THE SURRENDER OF THE “GUERRIÈRE”

TO
MY FATHER

WHOSE ENCOURAGEMENT AND ASSISTANCE ARE HEREBY
ACKNOWLEDGED WITH AFFECTIONATE GRATITUDE
I HAVE THE HONOR TO DEDICATE
THIS BOOK

PREFACE

Table of Contents

The country that has no national heroes whose deeds should be found emblazoned on her annals, that can boast no men whose lives and conduct can be held up as examples of what loyalty, valor, and courage should be, that country has no patriotism, no heart, no soul.

If it be wrong to tell of a glorious past, for fear of keeping alive an animosity that should have perished with time, there have been many offenders; and the author of the following pages thus writes himself down as one of them. Truly, if pride in the past be a safeguard for the future in forming a national spirit, America should rejoice.

There exists no Englishman today whose heart is not moved at the word “Trafalgar,” or whose feelings are not stirred by the sentence “England expects every man to do his duty.” The slight, one-armed figure of Admiral Nelson has been before the Briton’s eyes as boy and man, surrounded always with the glamour that will never cease to enshroud a nation’s hero. Has it kept alive a feeling of animosity against France to dwell on such a man as this, and to keep his deeds alive? So it may be. But no Englishman would hide the cause in order to lose the supposed effect of it.

In searching the history of our own country, when it stood together as a united nation, waging just war, we find England, our mother country, whose language we speak, arrayed against us. But, on account of this bond of birth and language, should we cease to tell about the deeds of those men who freed us from her grasp and oppressions, and made us what we are? I trust not. May our navy glory in its record, no matter the consequences! May our youth grow up with the lives of these men — our Yankee commanders — before them, and may they profit by their examples!

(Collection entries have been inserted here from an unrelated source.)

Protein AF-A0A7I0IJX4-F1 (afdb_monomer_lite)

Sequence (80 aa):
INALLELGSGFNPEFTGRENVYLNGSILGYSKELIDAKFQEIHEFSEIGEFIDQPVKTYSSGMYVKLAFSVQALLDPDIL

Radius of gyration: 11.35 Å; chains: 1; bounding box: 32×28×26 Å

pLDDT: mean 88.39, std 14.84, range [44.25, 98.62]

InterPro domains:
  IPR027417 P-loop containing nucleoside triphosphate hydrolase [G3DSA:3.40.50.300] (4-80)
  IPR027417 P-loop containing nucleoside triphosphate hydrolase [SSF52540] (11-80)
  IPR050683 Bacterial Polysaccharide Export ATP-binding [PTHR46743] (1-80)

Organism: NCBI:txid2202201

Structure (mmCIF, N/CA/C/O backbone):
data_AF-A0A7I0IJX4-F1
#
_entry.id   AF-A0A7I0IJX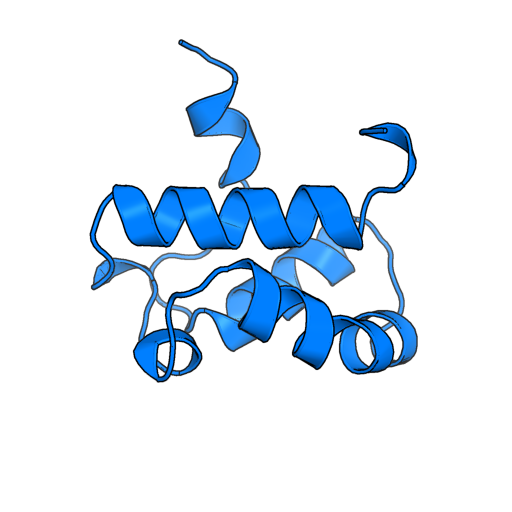4-F1
#
loop_
_atom_site.group_PDB
_atom_site.id
_atom_site.type_symbol
_atom_site.label_atom_id
_atom_site.label_alt_id
_atom_site.label_comp_id
_atom_site.label_asym_id
_atom_site.label_entity_id
_atom_site.label_seq_id
_atom_site.pdbx_PDB_ins_code
_atom_site.Cartn_x
_atom_site.Cartn_y
_atom_site.Cartn_z
_atom_site.occupancy
_atom_site.B_iso_or_equiv
_atom_site.auth_seq_id
_atom_site.auth_comp_id
_atom_site.auth_asym_id
_atom_site.auth_atom_id
_atom_site.pdbx_PDB_model_num
ATOM 1 N N . ILE A 1 1 ? 18.881 9.543 3.122 1.00 44.25 1 ILE A N 1
ATOM 2 C CA . ILE A 1 1 ? 18.798 8.239 2.412 1.00 44.25 1 ILE A CA 1
ATOM 3 C C . ILE A 1 1 ? 18.059 7.178 3.253 1.00 44.25 1 ILE A C 1
ATOM 5 O O . ILE A 1 1 ? 17.442 6.313 2.653 1.00 44.25 1 ILE A O 1
ATOM 9 N N . ASN A 1 2 ? 17.984 7.288 4.591 1.00 51.38 2 ASN A N 1
ATOM 10 C CA . ASN A 1 2 ? 17.243 6.323 5.433 1.00 51.38 2 ASN A CA 1
ATOM 11 C C . ASN A 1 2 ? 15.705 6.368 5.315 1.00 51.38 2 ASN A C 1
ATOM 13 O O . ASN A 1 2 ? 15.083 5.318 5.394 1.00 51.38 2 ASN A O 1
ATOM 17 N N . ALA A 1 3 ? 15.100 7.527 5.029 1.00 54.88 3 ALA A N 1
ATOM 18 C CA . ALA A 1 3 ? 13.637 7.667 5.019 1.00 54.88 3 ALA A CA 1
ATOM 19 C C . ALA A 1 3 ? 12.909 6.740 4.016 1.00 54.88 3 ALA A C 1
ATOM 21 O O . ALA A 1 3 ? 11.809 6.280 4.283 1.00 54.88 3 ALA A O 1
ATOM 22 N N . LEU A 1 4 ? 13.527 6.414 2.873 1.00 49.88 4 LEU A N 1
ATOM 23 C CA . LEU A 1 4 ? 12.922 5.541 1.851 1.00 49.88 4 LEU A CA 1
ATOM 24 C C . LEU A 1 4 ? 12.899 4.057 2.249 1.00 49.88 4 LEU A C 1
ATOM 26 O O . LEU A 1 4 ? 12.010 3.329 1.816 1.00 49.88 4 LEU A O 1
ATOM 30 N N . LEU A 1 5 ? 13.862 3.613 3.064 1.00 52.47 5 LEU A N 1
ATOM 31 C CA . LEU A 1 5 ? 13.899 2.253 3.614 1.00 52.47 5 LEU A CA 1
ATOM 32 C C . LEU A 1 5 ? 12.860 2.073 4.727 1.00 52.47 5 LEU A C 1
ATOM 34 O O . LEU A 1 5 ? 12.310 0.986 4.876 1.00 52.47 5 LEU A O 1
ATOM 38 N N . GLU A 1 6 ? 12.565 3.140 5.472 1.00 62.59 6 GLU A N 1
ATOM 39 C CA . GLU A 1 6 ? 11.588 3.121 6.564 1.00 62.59 6 GLU A CA 1
ATOM 40 C C . GLU A 1 6 ? 10.144 3.065 6.046 1.00 62.59 6 GLU A C 1
ATOM 42 O O . GLU A 1 6 ? 9.350 2.291 6.579 1.00 62.59 6 GLU A O 1
ATOM 47 N N . LEU A 1 7 ? 9.827 3.777 4.953 1.00 66.00 7 LEU A N 1
ATOM 48 C CA . LEU A 1 7 ? 8.470 3.844 4.380 1.00 66.00 7 LEU A CA 1
ATOM 49 C C . LEU A 1 7 ? 7.887 2.475 3.991 1.00 66.00 7 LEU A C 1
ATOM 51 O O . LEU A 1 7 ? 6.687 2.268 4.114 1.00 66.00 7 LEU A O 1
ATOM 55 N N . GLY A 1 8 ? 8.717 1.545 3.513 1.00 65.56 8 GLY A N 1
ATOM 56 C CA . GLY A 1 8 ? 8.277 0.205 3.107 1.00 65.56 8 GLY A CA 1
ATOM 57 C C . GLY A 1 8 ? 8.667 -0.905 4.080 1.00 65.56 8 GLY A C 1
ATOM 58 O O . GLY A 1 8 ? 8.574 -2.072 3.716 1.00 65.56 8 GLY A O 1
ATOM 59 N N . SER A 1 9 ? 9.157 -0.578 5.278 1.00 72.38 9 SER A N 1
ATOM 60 C CA . SER A 1 9 ? 9.700 -1.563 6.228 1.00 72.38 9 SER A CA 1
ATOM 61 C C . SER A 1 9 ? 8.667 -2.578 6.750 1.00 72.38 9 SER A C 1
ATOM 63 O O . SER A 1 9 ? 9.051 -3.622 7.276 1.00 72.38 9 SER A O 1
ATOM 65 N N . GLY A 1 10 ? 7.371 -2.322 6.545 1.00 81.81 10 GLY A N 1
ATOM 66 C CA . GLY A 1 10 ? 6.273 -3.243 6.844 1.00 81.81 10 GLY A CA 1
ATOM 67 C C . GLY A 1 10 ? 5.747 -4.030 5.640 1.00 81.81 10 GLY A C 1
ATOM 68 O O . GLY A 1 10 ? 4.741 -4.728 5.774 1.00 81.81 10 GLY A O 1
ATOM 69 N N . PHE A 1 11 ? 6.359 -3.919 4.455 1.00 92.88 11 PHE A N 1
ATOM 70 C CA . PHE A 1 11 ? 5.898 -4.662 3.280 1.00 92.88 11 PHE A CA 1
ATOM 71 C C . PHE A 1 11 ? 6.478 -6.079 3.256 1.00 92.88 11 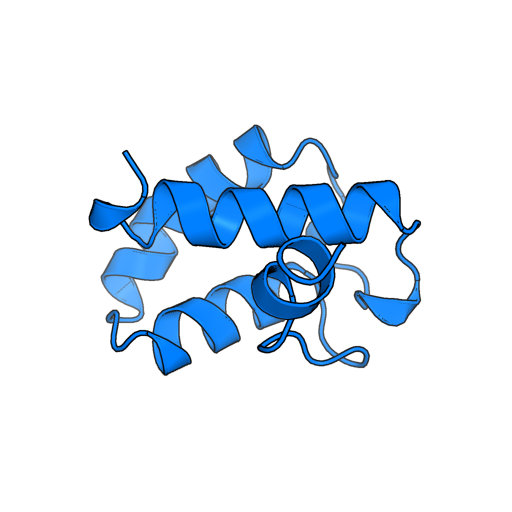PHE A C 1
ATOM 73 O O . PHE A 1 11 ? 7.676 -6.297 3.433 1.00 92.88 11 PHE A O 1
ATOM 80 N N . ASN A 1 12 ? 5.624 -7.052 2.961 1.00 94.94 12 ASN A N 1
ATOM 81 C CA . ASN A 1 12 ? 6.00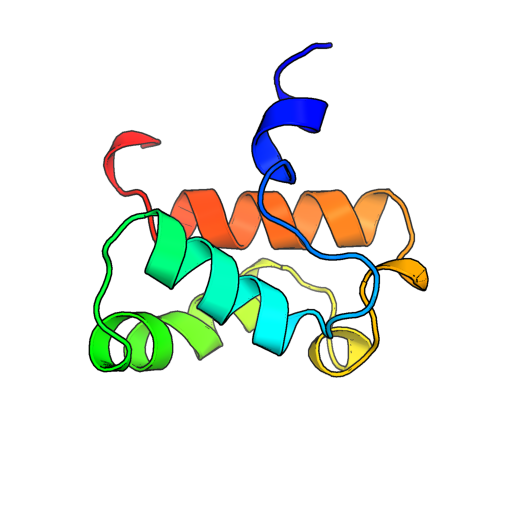2 -8.411 2.627 1.00 94.94 12 ASN A CA 1
ATOM 82 C C . ASN A 1 12 ? 6.101 -8.562 1.092 1.00 94.94 12 ASN A C 1
ATOM 84 O O . ASN A 1 12 ? 5.084 -8.408 0.409 1.00 94.94 12 ASN A O 1
ATOM 88 N N . PRO A 1 13 ? 7.281 -8.910 0.538 1.00 94.44 13 PRO A N 1
ATOM 89 C CA . PRO A 1 13 ? 7.503 -9.035 -0.906 1.00 94.44 13 PRO A CA 1
ATOM 90 C C . PRO A 1 13 ? 6.641 -10.097 -1.599 1.00 94.44 13 PRO A C 1
ATOM 92 O O . PRO A 1 13 ? 6.370 -9.978 -2.796 1.00 94.44 13 PRO A O 1
ATOM 95 N N . GLU A 1 14 ? 6.202 -11.120 -0.866 1.00 97.31 14 GLU A N 1
ATOM 96 C CA . GLU A 1 14 ? 5.364 -12.195 -1.407 1.00 97.31 14 GLU A CA 1
ATOM 97 C C . GLU A 1 14 ? 3.880 -11.817 -1.474 1.00 97.31 14 GLU A C 1
ATOM 99 O O . GLU A 1 14 ? 3.115 -12.478 -2.172 1.00 97.31 14 GLU A O 1
ATOM 104 N N . PHE A 1 15 ? 3.472 -10.762 -0.768 1.00 98.19 15 PHE A N 1
ATOM 105 C CA . PHE A 1 15 ? 2.090 -10.294 -0.721 1.00 98.19 15 PHE A CA 1
ATOM 106 C C . PHE A 1 15 ? 1.809 -9.301 -1.841 1.00 98.19 15 PHE A C 1
ATOM 108 O O . PHE A 1 15 ? 2.691 -8.559 -2.283 1.00 98.19 15 PHE A O 1
ATOM 115 N N . THR A 1 16 ? 0.555 -9.258 -2.274 1.00 98.62 16 THR A N 1
ATOM 116 C CA . THR A 1 16 ? 0.051 -8.236 -3.191 1.00 98.62 16 THR A CA 1
ATOM 117 C C . THR A 1 16 ? 0.146 -6.840 -2.584 1.00 98.62 16 THR A C 1
ATOM 119 O O . THR A 1 16 ? 0.270 -6.680 -1.365 1.00 98.62 16 THR A O 1
ATOM 122 N N . GLY A 1 17 ? 0.070 -5.797 -3.412 1.00 97.94 17 GLY A N 1
ATOM 123 C CA . GLY A 1 17 ? -0.054 -4.429 -2.908 1.00 97.94 17 GLY A CA 1
ATOM 124 C C . GLY A 1 17 ? -1.223 -4.276 -1.940 1.00 97.94 17 GLY A C 1
ATOM 125 O O . GLY A 1 17 ? -1.048 -3.726 -0.858 1.00 97.94 17 GLY A O 1
ATOM 126 N N . ARG A 1 18 ? -2.384 -4.838 -2.286 1.00 98.25 18 ARG A N 1
ATOM 127 C CA . ARG A 1 18 ? -3.583 -4.838 -1.447 1.00 98.25 18 ARG A CA 1
ATOM 128 C C . ARG A 1 18 ? -3.310 -5.442 -0.079 1.00 98.25 18 ARG A C 1
ATOM 130 O O . ARG A 1 18 ? -3.535 -4.785 0.929 1.00 98.25 18 ARG A O 1
ATOM 137 N N . GLU A 1 19 ? -2.793 -6.664 -0.035 1.00 98.25 19 GLU A N 1
ATOM 138 C CA . GLU A 1 19 ? -2.460 -7.340 1.224 1.00 98.25 19 GLU A CA 1
ATOM 139 C C . GLU A 1 19 ? -1.445 -6.544 2.050 1.00 98.25 19 GLU A C 1
ATOM 141 O O . GLU A 1 19 ? -1.568 -6.479 3.271 1.00 98.25 19 GLU A O 1
ATOM 146 N N . ASN A 1 20 ? -0.490 -5.878 1.397 1.00 97.19 20 ASN A N 1
ATOM 147 C CA . ASN A 1 20 ? 0.458 -4.995 2.066 1.00 97.19 20 ASN A CA 1
ATOM 148 C C . ASN A 1 20 ? -0.198 -3.750 2.675 1.00 97.19 20 ASN A C 1
ATOM 150 O O . ASN A 1 20 ? 0.175 -3.380 3.78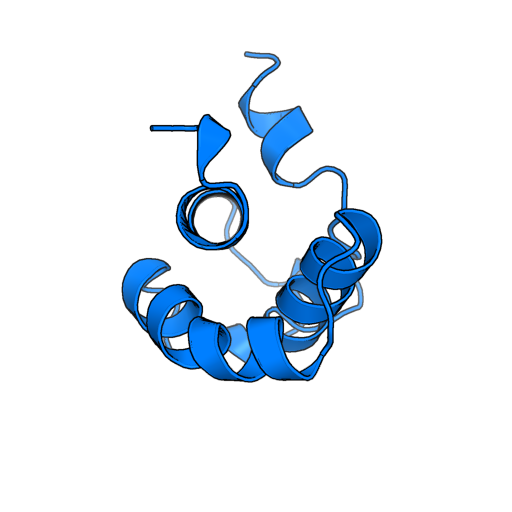7 1.00 97.19 20 ASN A O 1
ATOM 154 N N . VAL A 1 21 ? -1.201 -3.145 2.027 1.00 96.38 21 VAL A N 1
ATOM 155 C CA . VAL A 1 21 ? -1.986 -2.045 2.623 1.00 96.38 21 VAL A CA 1
ATOM 156 C C . VAL A 1 21 ? -2.634 -2.502 3.934 1.00 96.38 21 VAL A C 1
ATOM 158 O O . VAL A 1 21 ? -2.491 -1.836 4.959 1.00 96.38 21 VAL A O 1
ATOM 161 N N . TYR A 1 22 ? -3.282 -3.672 3.936 1.00 96.25 22 TYR A N 1
ATOM 162 C CA . TYR A 1 22 ? -3.911 -4.220 5.144 1.00 96.25 22 TYR A CA 1
ATOM 163 C C . TYR A 1 22 ? -2.901 -4.611 6.220 1.00 96.25 22 TYR A C 1
ATOM 165 O O . TYR A 1 22 ? -3.128 -4.331 7.399 1.00 96.25 22 TYR A O 1
ATOM 173 N N . LEU A 1 23 ? -1.789 -5.239 5.832 1.00 94.56 23 LEU A N 1
ATOM 174 C CA . LEU A 1 23 ? -0.717 -5.611 6.751 1.00 94.56 23 LEU A CA 1
ATOM 175 C C . LEU A 1 23 ? -0.164 -4.375 7.464 1.00 94.56 23 LEU A C 1
ATOM 177 O O . LEU A 1 23 ? -0.071 -4.370 8.688 1.00 94.56 23 LEU A O 1
ATOM 181 N N . ASN A 1 24 ? 0.140 -3.315 6.713 1.00 91.88 24 ASN A N 1
ATOM 182 C CA . ASN A 1 24 ? 0.707 -2.089 7.272 1.00 91.88 24 ASN A CA 1
ATOM 183 C C . ASN A 1 24 ? -0.306 -1.356 8.148 1.00 91.88 24 ASN A C 1
ATOM 185 O O . ASN A 1 24 ? 0.022 -1.013 9.279 1.00 91.88 24 ASN A O 1
ATOM 189 N N . GLY A 1 25 ? -1.558 -1.214 7.702 1.00 91.62 25 GLY A N 1
ATOM 190 C CA . GLY A 1 25 ? -2.609 -0.640 8.544 1.00 91.62 25 GLY A CA 1
ATOM 191 C C . GLY A 1 25 ? -2.803 -1.407 9.859 1.00 91.62 25 GLY A C 1
ATOM 192 O O . GLY A 1 25 ? -2.956 -0.794 10.912 1.00 91.62 25 GLY A O 1
ATOM 193 N N . SER A 1 26 ? -2.710 -2.741 9.823 1.00 91.75 26 SER A N 1
ATOM 194 C CA . SER A 1 26 ? -2.802 -3.580 11.026 1.00 91.75 26 SER A CA 1
ATOM 195 C C . SER A 1 26 ? -1.592 -3.410 11.953 1.00 91.75 26 SER A C 1
ATOM 197 O O . SER A 1 26 ? -1.763 -3.376 13.169 1.00 91.75 26 SER A O 1
ATOM 199 N N . ILE A 1 27 ? -0.377 -3.281 11.402 1.00 89.06 27 ILE A N 1
ATOM 200 C CA . ILE A 1 27 ? 0.854 -3.009 12.170 1.00 89.06 27 ILE A CA 1
ATOM 201 C C . ILE A 1 27 ? 0.765 -1.653 12.885 1.00 89.06 27 ILE A C 1
ATOM 203 O O . ILE A 1 27 ? 1.200 -1.540 14.028 1.00 89.06 27 ILE A O 1
ATOM 207 N N . LEU A 1 28 ? 0.156 -0.653 12.241 1.00 86.81 28 LEU A N 1
ATOM 208 C CA . LEU A 1 28 ? -0.097 0.672 12.816 1.00 86.81 28 LEU A CA 1
ATOM 209 C C . LEU A 1 28 ? -1.262 0.686 13.829 1.00 86.81 28 LEU A C 1
ATOM 211 O O . LEU A 1 28 ? -1.489 1.691 14.496 1.00 86.81 28 LEU A O 1
ATOM 215 N N . GLY A 1 29 ? -1.988 -0.427 13.984 1.00 89.62 29 GLY A N 1
ATOM 216 C CA . GLY A 1 29 ? -3.075 -0.567 14.955 1.00 89.62 29 GLY A CA 1
ATOM 217 C C . GLY A 1 29 ? -4.443 -0.084 14.466 1.00 89.62 29 GLY A C 1
ATOM 218 O O . GLY A 1 29 ? -5.363 0.049 15.276 1.00 89.62 29 GLY A O 1
ATOM 219 N N . TYR A 1 30 ? -4.610 0.159 13.164 1.00 91.50 30 TYR A N 1
ATOM 220 C CA . TYR A 1 30 ? -5.906 0.516 12.592 1.00 91.50 30 TYR A CA 1
ATOM 221 C C . TYR A 1 30 ? -6.823 -0.700 12.454 1.00 91.50 30 TYR A C 1
ATOM 223 O O . TYR A 1 30 ? -6.384 -1.821 12.190 1.00 91.50 30 TYR A O 1
ATOM 231 N N . SER A 1 31 ? -8.129 -0.471 12.610 1.00 94.69 31 SER A N 1
ATOM 232 C CA . SER A 1 31 ? -9.128 -1.514 12.387 1.00 94.69 31 SER A CA 1
ATOM 233 C C . SER A 1 31 ? -9.286 -1.799 10.895 1.00 94.69 31 SER A C 1
ATOM 235 O O . SER A 1 31 ? -9.067 -0.930 10.046 1.00 94.69 31 SER A O 1
ATOM 237 N N . LYS A 1 32 ? -9.719 -3.018 10.566 1.00 94.69 32 LYS A N 1
ATOM 238 C CA . LYS A 1 32 ? -9.969 -3.409 9.177 1.00 94.69 32 LYS A CA 1
ATOM 239 C C . LYS A 1 32 ? -10.985 -2.483 8.503 1.00 94.69 32 LYS A C 1
ATOM 241 O O . LYS A 1 32 ? -10.782 -2.113 7.356 1.00 94.69 32 LYS A O 1
ATOM 246 N N . GLU A 1 33 ? -12.027 -2.073 9.220 1.00 96.25 33 GLU A N 1
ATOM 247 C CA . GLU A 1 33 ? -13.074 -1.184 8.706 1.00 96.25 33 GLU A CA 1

This should not inculcate a hatred for a former foe. It should only serve to build up that national esprit de corps without which no country ever stood up for its rights and willed to fight for them. May the sons of our new citizens, whose fathers have served kings, perhaps, and come from other countries, grow up with a pride in America’s own national history! How can this be given them unless they read of it in books or gain it from teaching?

But it is not the intention to instruct that has caused the author to compile and collate the material used in the following pages. He has been influenced by his own feelings, that are shared by the many thousands of the descendants of “the men who fought.” It has been his pleasure, and this alone is his excuse.

Mr. Carlton T. Chapman, whose spirited paintings are reproduced to illustrate this volume, has caught the atmosphere of action, and has given us back the old days in a way that makes us feel them.

INTRODUCTION

Table of Contents

To study the condition of affairs that led up to the declaration of the second war against Great Britain we have but to turn to the sea. Although England, it must be confessed, had plenty of fighting on her hands and troubles enough at home, she had not forgotten the chagrin and disappointments caused by the loss of the American colonies through a mistaken enforcement of high-handedness. And it was this same tendency that brought to her vaunted and successful navy as great an overthrow as their arms had received on land some thirty-seven years previously.

The impressment of American seamen into the English service had been continued despite remonstrances from our government, until the hatred for the sight of the cross of St. George that stirred the hearts of Yankee sailor men had passed all bounds. America under these conditions developed a type of patriot seafarer, and this fact may account for his manners under fire and his courage in all circumstances.

The United States was an outboard country, so to speak. We had no great interstate traffic, no huge, developed West to draw upon, to exchange and barter with. Our people thronged the seacoast, and vessels made of American pine and live-oak were manned by American men. They had sought their calling by choice, and not by compulsion. They had not been driven from crowded cities because they could not live there. They had not been taken from peaceful homes and wives and children by press-gangs, as was the English custom, to slave on board the great vessels that Great Britain kept afloat by such means, and such alone. But of his own free-will the Yankee sailor sought the sea, and of his own free-will he served his country. It would be useless to deny that the greater liberty, the higher pay, the large chance for reward, tempted many foreigners and many ex-servants of the king to cast their lot with us. But when we think that there were kept unwillingly on English vessels of war almost as many American seamen as were giving voluntary service to their country in our little navy, we can see on which side the great proportion lies.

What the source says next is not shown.